• **Problem statement**
Please write out word for word the opening lines of the material, including the line with "ATOM 3 C C ." as the last.

• **Supplied information**
========

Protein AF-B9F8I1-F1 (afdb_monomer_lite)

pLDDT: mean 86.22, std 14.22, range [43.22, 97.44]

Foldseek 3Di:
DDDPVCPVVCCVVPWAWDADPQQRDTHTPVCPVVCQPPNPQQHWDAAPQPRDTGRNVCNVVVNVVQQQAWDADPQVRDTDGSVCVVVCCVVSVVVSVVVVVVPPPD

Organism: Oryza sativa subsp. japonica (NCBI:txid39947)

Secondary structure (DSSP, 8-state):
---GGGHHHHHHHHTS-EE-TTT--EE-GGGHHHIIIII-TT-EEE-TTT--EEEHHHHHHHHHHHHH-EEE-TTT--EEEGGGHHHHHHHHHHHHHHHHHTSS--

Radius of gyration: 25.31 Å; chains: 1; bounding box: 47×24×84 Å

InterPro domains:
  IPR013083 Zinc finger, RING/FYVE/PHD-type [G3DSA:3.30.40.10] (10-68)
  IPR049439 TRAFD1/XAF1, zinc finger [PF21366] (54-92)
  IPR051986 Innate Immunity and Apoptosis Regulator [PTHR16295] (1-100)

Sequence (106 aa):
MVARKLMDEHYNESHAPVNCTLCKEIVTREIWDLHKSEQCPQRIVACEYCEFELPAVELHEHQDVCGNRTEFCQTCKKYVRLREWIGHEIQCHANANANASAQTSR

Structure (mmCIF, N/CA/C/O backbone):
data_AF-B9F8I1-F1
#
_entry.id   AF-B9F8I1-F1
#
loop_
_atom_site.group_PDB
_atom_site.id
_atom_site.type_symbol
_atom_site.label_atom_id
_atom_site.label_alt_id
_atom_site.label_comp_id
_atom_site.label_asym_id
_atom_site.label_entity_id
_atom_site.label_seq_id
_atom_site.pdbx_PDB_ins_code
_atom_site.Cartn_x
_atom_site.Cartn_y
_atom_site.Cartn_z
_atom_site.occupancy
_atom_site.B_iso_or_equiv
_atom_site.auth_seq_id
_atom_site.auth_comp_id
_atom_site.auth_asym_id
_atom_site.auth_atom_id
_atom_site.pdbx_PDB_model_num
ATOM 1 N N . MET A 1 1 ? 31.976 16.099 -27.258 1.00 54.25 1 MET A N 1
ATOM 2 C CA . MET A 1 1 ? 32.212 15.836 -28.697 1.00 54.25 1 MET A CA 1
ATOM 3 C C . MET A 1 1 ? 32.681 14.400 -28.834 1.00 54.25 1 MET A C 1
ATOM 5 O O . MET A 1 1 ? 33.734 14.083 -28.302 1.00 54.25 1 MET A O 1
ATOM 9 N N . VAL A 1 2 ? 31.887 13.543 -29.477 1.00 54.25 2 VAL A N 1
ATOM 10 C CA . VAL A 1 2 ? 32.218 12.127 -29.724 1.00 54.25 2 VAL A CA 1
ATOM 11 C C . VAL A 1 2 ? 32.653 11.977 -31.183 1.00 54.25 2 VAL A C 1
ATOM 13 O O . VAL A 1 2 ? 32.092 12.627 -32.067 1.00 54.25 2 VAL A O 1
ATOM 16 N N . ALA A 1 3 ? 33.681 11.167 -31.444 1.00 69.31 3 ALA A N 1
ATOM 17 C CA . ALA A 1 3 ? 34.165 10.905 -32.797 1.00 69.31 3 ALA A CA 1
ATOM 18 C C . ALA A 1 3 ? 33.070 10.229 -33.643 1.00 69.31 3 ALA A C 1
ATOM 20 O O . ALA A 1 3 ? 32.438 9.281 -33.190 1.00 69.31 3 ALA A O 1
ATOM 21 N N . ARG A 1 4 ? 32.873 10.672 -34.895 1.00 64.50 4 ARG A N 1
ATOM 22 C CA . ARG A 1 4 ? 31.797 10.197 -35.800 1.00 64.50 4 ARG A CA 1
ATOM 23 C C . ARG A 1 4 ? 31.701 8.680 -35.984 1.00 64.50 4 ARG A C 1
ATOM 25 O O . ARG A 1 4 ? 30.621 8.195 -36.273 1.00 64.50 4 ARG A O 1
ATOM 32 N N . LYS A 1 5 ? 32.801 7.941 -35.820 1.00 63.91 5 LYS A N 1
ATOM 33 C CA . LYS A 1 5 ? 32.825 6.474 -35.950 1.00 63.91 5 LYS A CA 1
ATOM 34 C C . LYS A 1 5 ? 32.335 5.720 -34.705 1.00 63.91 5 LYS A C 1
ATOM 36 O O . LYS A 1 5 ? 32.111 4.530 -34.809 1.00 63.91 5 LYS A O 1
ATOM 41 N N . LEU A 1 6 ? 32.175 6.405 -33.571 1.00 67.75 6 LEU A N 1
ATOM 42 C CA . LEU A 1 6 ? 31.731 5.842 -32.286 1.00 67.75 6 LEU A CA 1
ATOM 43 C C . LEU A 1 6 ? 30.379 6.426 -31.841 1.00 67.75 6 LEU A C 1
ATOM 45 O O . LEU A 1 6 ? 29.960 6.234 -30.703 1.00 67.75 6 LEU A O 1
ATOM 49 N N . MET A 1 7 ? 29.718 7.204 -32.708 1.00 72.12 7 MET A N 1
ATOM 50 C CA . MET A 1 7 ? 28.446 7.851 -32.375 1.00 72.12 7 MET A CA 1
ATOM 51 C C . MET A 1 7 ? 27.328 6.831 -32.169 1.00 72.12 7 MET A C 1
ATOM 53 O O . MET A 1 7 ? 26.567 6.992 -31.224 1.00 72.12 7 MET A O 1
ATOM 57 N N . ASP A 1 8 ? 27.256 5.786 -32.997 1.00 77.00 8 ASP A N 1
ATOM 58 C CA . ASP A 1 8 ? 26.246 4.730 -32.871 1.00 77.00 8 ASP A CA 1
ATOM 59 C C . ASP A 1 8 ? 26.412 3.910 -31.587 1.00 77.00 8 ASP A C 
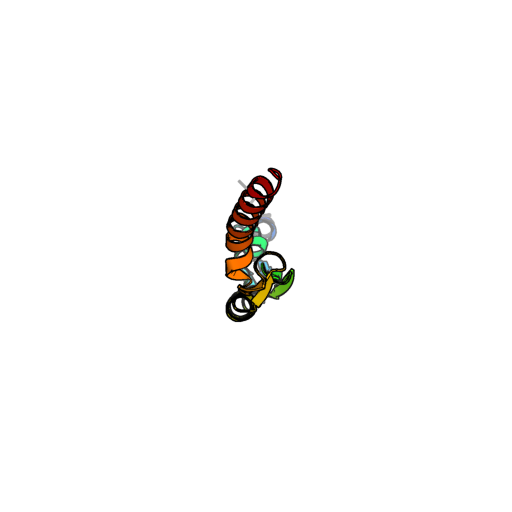1
ATOM 61 O O . ASP A 1 8 ? 25.437 3.686 -30.874 1.00 77.00 8 ASP A O 1
ATOM 65 N N . GLU A 1 9 ? 27.642 3.524 -31.241 1.00 78.06 9 GLU A N 1
ATOM 66 C CA . GLU A 1 9 ? 27.934 2.807 -29.992 1.00 78.06 9 GLU A CA 1
ATOM 67 C C . GLU A 1 9 ? 27.609 3.677 -28.774 1.00 78.06 9 GLU A C 1
ATOM 69 O O . GLU A 1 9 ? 26.838 3.267 -27.910 1.00 78.06 9 GLU A O 1
ATOM 74 N N . HIS A 1 10 ? 28.083 4.928 -28.753 1.00 80.38 10 HIS A N 1
ATOM 75 C CA . HIS A 1 10 ? 27.766 5.867 -27.678 1.00 80.38 10 HIS A CA 1
ATOM 76 C C . HIS A 1 10 ? 26.261 6.124 -27.552 1.00 80.38 10 HIS A C 1
ATOM 78 O O . HIS A 1 10 ? 25.742 6.184 -26.438 1.00 80.38 10 HIS A O 1
ATOM 84 N N . TYR A 1 11 ? 25.553 6.273 -28.675 1.00 79.88 11 TYR A N 1
ATOM 85 C CA . TYR A 1 11 ? 24.107 6.451 -28.673 1.00 79.88 11 TYR A CA 1
ATOM 86 C C . TYR A 1 11 ? 23.419 5.222 -28.085 1.00 79.88 11 TYR A C 1
ATOM 88 O O . TYR A 1 11 ? 22.601 5.371 -27.181 1.00 79.88 11 TYR A O 1
ATOM 96 N N . ASN A 1 12 ? 23.794 4.020 -28.523 1.00 78.62 12 ASN A N 1
ATOM 97 C CA . ASN A 1 12 ? 23.204 2.782 -28.029 1.00 78.62 12 ASN A CA 1
ATOM 98 C C . ASN A 1 12 ? 23.483 2.544 -26.536 1.00 78.62 12 ASN A C 1
ATOM 100 O O . ASN A 1 12 ? 22.634 2.032 -25.810 1.00 78.62 12 ASN A O 1
ATOM 104 N N . GLU A 1 13 ? 24.649 2.966 -26.054 1.00 76.75 13 GLU A N 1
ATOM 105 C CA . GLU A 1 13 ? 25.010 2.848 -24.646 1.00 76.75 13 GLU A CA 1
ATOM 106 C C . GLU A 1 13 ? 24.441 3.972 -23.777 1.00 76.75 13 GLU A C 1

========

• **Reply**
Protein AF-B9F8I1-F1 (afdb_monomer_lite)

pLDDT: mean 86.22, std 14.22, range [43.22, 97.44]

Foldseek 3Di:
DDDPVCPVVCCVVPWAWDADPQQRDTHTPVCPVVCQPPNPQQHWDAAPQPRDTGRNVCNVVVNVVQQQAWDADPQVRDTDGSVCVVVCCVVSVVVSVVVVVVPPPD

Organism: Oryza sativa subsp. japonica (NCBI:txid39947)

Secondary structure (DSSP, 8-state):
---GGGHHHHHHHHTS-EE-TTT--EE-GGGHHHIIIII-TT-EEE-TTT--EEEHHHHHHHHHHHHH-EEE-TTT--EEEGGGHHHHHHHHHHHHHHHHHTSS--

Radius of gyration: 25.31 Å; chains: 1; bounding box: 47×24×84 Å

InterPro domains:
  IPR013083 Zinc finger, RING/FYVE/PHD-type [G3DSA:3.30.40.10] (10-68)
  IPR049439 TRAFD1/XAF1, zinc finger [PF21366] (54-92)
  IPR051986 Innate Immunity and Apoptosis Regulator [PTHR16295] (1-100)

Sequence (106 aa):
MVARKLMDEHYNESHAPVNCTLCKEIVTREIWDLHKSEQCPQRIVACEYCEFELPAVELHEHQDVCGNRTEFCQTCKKYVRLREWIGHEIQCHANANANASAQTSR

Structure (mmCIF, N/CA/C/O backbone):
data_AF-B9F8I1-F1
#
_entry.id   AF-B9F8I1-F1
#
loop_
_atom_site.group_PDB
_atom_site.id
_atom_site.type_symbol
_atom_site.label_atom_id
_atom_site.label_alt_id
_atom_site.label_comp_id
_atom_site.label_asym_id
_atom_site.label_entity_id
_atom_site.label_seq_id
_atom_site.pdbx_PDB_ins_code
_atom_site.Cartn_x
_atom_site.Cartn_y
_atom_site.Cartn_z
_atom_site.occupancy
_atom_site.B_iso_or_equiv
_atom_site.auth_seq_id
_atom_site.auth_comp_id
_atom_site.auth_asym_id
_atom_site.auth_atom_id
_atom_site.pdbx_PDB_model_num
ATOM 1 N N . MET A 1 1 ? 31.976 16.099 -27.258 1.00 54.25 1 MET A N 1
ATOM 2 C CA . MET A 1 1 ? 32.212 15.836 -28.697 1.00 54.25 1 MET A CA 1
ATOM 3 C C . MET A 1 1 ? 32.681 14.400 -28.834 1.00 54.25 1 MET A C 1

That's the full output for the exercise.